Wednesday’s budget is likely to strike a more upbeat note about Britain’s prospects in order to avoid irritating the champions of Brexit – including the powerful European Research Group of Conservative backbenchers, who are quick to rubbish downbeat prognostications (and the politicians who deliver them – for example dubbing Sir John Major “bitter” last week).

‘Just about managings’

May has disowned the phrase Jams – “just about managings” – as a keen civil servant’s over-interpretation of her concern about struggling households.

But the fact remains that she used her first speech in Downing Street to pledge to govern with “ordinary working-class families” in mind.

Rising inflation as a result of the plunging pound, and a series of pre-announced money-saving measures, including tax credit cuts and a four-year cash freeze on working-age benefits, will hit low earners’ living standards in the years ahead, even before the economic uncertainty of Brexit. Hammond will be under pressure to match May’s high-flown promises with cash, to show she means business.

Red-meat cravers

While No 10 has shrugged off calls for a snap election from William Hague and others, Hammond will want to show his own MPs that he can put them in a position to win whenever the moment arrives.

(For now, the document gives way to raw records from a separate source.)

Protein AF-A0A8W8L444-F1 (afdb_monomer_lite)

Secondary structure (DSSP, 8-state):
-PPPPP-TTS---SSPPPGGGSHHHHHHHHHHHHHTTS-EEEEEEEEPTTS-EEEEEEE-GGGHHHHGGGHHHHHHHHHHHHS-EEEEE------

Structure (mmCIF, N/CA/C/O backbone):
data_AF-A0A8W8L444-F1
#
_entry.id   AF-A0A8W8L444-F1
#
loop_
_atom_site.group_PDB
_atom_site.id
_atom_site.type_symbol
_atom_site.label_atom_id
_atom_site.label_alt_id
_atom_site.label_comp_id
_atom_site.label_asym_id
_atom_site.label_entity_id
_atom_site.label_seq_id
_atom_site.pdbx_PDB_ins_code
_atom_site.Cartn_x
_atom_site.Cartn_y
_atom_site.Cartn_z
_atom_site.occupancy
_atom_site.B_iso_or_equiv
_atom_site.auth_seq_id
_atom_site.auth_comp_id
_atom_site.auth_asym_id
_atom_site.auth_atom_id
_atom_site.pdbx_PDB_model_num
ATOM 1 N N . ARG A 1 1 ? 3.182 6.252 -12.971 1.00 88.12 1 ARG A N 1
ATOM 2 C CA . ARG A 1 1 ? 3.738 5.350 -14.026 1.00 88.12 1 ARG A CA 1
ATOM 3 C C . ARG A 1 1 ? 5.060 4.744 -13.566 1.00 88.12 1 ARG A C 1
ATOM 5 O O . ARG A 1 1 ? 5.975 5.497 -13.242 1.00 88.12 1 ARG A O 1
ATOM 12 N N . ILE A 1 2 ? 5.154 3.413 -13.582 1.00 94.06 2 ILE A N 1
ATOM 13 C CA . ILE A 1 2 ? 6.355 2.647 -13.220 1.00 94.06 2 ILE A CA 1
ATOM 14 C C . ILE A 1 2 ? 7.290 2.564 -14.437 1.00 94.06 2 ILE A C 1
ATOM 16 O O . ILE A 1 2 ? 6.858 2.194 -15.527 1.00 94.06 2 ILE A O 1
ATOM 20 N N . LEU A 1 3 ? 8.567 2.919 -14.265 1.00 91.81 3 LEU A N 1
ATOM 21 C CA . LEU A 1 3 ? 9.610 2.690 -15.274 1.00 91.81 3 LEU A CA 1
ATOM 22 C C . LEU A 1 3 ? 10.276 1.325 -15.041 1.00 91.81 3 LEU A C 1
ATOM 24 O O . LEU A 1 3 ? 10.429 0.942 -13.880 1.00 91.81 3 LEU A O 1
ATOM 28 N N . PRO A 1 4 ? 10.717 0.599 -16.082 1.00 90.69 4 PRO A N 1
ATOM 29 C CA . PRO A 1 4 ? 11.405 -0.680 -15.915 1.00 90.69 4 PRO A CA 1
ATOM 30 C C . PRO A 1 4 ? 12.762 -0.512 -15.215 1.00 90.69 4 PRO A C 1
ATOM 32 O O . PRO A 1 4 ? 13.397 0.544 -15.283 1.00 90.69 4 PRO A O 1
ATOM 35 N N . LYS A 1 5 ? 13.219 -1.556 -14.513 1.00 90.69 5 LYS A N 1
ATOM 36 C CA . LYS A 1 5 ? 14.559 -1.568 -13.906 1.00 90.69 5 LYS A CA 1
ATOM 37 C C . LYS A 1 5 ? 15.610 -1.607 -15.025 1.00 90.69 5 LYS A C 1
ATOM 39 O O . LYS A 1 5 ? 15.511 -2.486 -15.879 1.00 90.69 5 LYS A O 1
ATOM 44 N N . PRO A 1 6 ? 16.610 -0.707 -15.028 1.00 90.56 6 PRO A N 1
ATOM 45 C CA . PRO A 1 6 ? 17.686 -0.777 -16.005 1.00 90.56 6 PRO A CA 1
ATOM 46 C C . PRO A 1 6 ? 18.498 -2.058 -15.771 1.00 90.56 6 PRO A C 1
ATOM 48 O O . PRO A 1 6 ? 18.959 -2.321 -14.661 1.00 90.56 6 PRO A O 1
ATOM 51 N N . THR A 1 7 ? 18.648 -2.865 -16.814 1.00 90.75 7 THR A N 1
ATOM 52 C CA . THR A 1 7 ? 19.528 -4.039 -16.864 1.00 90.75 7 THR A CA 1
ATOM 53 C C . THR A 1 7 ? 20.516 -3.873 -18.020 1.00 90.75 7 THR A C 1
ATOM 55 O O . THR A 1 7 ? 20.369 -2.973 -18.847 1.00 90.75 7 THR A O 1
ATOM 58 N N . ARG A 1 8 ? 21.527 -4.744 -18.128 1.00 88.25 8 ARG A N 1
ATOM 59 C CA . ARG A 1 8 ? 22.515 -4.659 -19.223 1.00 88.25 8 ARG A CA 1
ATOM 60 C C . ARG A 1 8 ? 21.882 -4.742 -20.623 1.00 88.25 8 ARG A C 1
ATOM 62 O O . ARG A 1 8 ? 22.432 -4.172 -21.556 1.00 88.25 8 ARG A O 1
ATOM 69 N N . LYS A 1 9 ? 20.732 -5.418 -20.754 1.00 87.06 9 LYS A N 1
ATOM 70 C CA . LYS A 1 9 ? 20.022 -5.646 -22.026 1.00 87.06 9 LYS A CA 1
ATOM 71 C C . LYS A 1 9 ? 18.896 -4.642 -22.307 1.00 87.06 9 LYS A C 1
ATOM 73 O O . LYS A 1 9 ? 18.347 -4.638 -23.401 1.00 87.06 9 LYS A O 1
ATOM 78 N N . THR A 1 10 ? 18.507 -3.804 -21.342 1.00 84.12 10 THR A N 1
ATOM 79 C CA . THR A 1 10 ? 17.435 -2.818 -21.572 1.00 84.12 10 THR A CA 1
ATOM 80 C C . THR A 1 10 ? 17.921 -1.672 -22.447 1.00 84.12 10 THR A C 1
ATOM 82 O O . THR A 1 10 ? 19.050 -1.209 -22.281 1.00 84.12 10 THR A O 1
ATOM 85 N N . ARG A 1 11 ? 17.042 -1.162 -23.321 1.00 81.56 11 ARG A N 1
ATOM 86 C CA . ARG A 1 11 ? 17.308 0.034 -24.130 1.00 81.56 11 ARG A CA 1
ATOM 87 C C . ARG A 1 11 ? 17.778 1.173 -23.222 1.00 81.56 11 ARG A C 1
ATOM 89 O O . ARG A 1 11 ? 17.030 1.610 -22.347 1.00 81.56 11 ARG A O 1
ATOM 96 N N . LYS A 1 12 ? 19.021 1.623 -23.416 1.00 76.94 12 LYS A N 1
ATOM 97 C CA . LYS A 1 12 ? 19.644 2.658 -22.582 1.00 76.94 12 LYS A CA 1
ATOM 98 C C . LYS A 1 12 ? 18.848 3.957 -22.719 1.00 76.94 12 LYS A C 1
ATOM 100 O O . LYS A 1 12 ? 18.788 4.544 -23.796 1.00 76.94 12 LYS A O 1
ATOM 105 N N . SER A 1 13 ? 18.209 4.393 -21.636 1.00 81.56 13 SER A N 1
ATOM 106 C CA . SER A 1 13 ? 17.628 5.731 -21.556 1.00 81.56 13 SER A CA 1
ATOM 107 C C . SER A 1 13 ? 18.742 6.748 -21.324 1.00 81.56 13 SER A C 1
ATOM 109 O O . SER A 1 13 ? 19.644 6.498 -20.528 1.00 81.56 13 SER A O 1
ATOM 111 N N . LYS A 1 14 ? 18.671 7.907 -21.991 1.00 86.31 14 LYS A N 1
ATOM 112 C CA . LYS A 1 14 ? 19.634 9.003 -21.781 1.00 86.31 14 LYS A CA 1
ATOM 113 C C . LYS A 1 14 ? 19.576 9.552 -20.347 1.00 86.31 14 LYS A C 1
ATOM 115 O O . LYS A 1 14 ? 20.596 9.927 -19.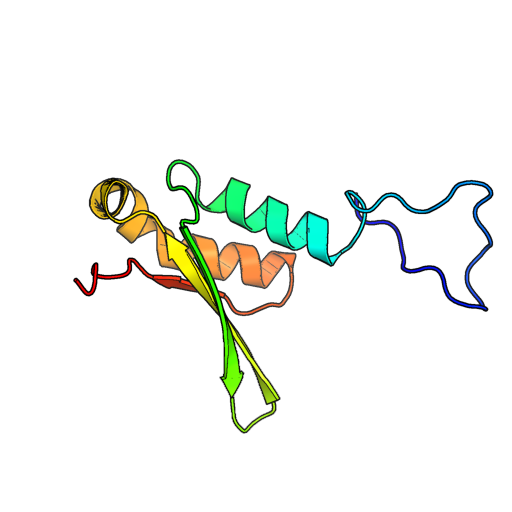789 1.00 86.31 14 LYS A O 1
ATOM 120 N N . GLN A 1 15 ? 18.385 9.561 -19.742 1.00 90.00 15 GLN A N 1
ATOM 121 C CA . GLN A 1 15 ? 18.156 10.045 -18.380 1.00 90.00 15 GLN A CA 1
ATOM 122 C C . GLN A 1 15 ? 18.156 8.900 -17.355 1.00 90.00 15 GLN A C 1
ATOM 124 O O . GLN A 1 15 ? 17.667 7.796 -17.625 1.00 90.00 15 GLN A O 1
ATOM 129 N N . LYS A 1 16 ? 18.661 9.190 -16.148 1.00 90.12 16 LYS A N 1
ATOM 130 C CA . LYS A 1 16 ? 18.611 8.292 -14.986 1.00 90.12 16 LYS A CA 1
ATOM 131 C C . LYS A 1 16 ? 17.166 8.066 -14.532 1.00 90.12 16 LYS A C 1
ATOM 133 O O . LYS A 1 16 ? 16.373 9.000 -14.454 1.00 90.12 16 LYS A O 1
ATOM 138 N N . ARG A 1 17 ? 16.833 6.822 -14.171 1.00 91.56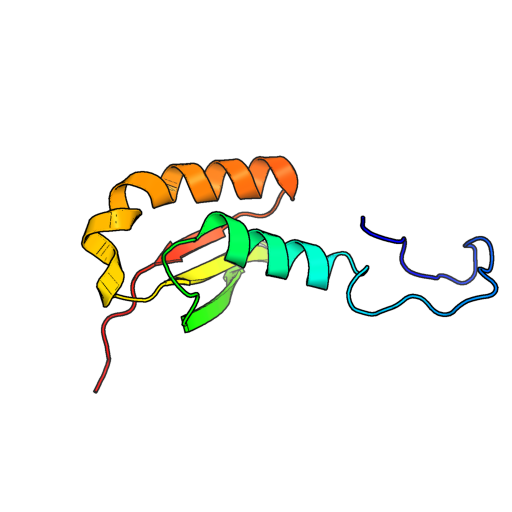 17 ARG A N 1
ATOM 139 C CA . ARG A 1 17 ? 15.524 6.475 -13.596 1.00 91.56 17 ARG A CA 1
ATOM 140 C C . ARG A 1 17 ? 15.351 7.147 -12.218 1.00 91.56 17 ARG A C 1
ATOM 142 O O . ARG A 1 17 ? 16.148 6.848 -11.325 1.00 91.56 17 ARG A O 1
ATOM 149 N N . PRO A 1 18 ? 14.321 7.989 -12.008 1.00 94.88 18 PRO A N 1
ATOM 150 C CA . PRO A 1 18 ? 14.026 8.570 -10.697 1.00 94.88 18 PRO A CA 1
ATOM 151 C C . PRO A 1 18 ? 13.459 7.522 -9.726 1.00 94.88 18 PRO A C 1
ATOM 153 O O . PRO A 1 18 ? 12.769 6.587 -10.147 1.00 94.88 18 PRO A O 1
ATOM 156 N N . ARG A 1 19 ? 13.717 7.689 -8.417 1.00 94.00 19 ARG A N 1
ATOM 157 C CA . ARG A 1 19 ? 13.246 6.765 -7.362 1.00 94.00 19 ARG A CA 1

He may choose to make a downpayment on some of the Tories’ manifesto pledges, including raising the higher-rate income tax threshold to £50,000 by 2020, for example, and is likely to press ahead with cuts to inheritance tax.

And with May keen to encroach on working-class constituencies, emboldened by winning the Copeland byelection, he could also reach for a symbolic aspirational policy or two – removing first-time buyers from stamp duty, for example.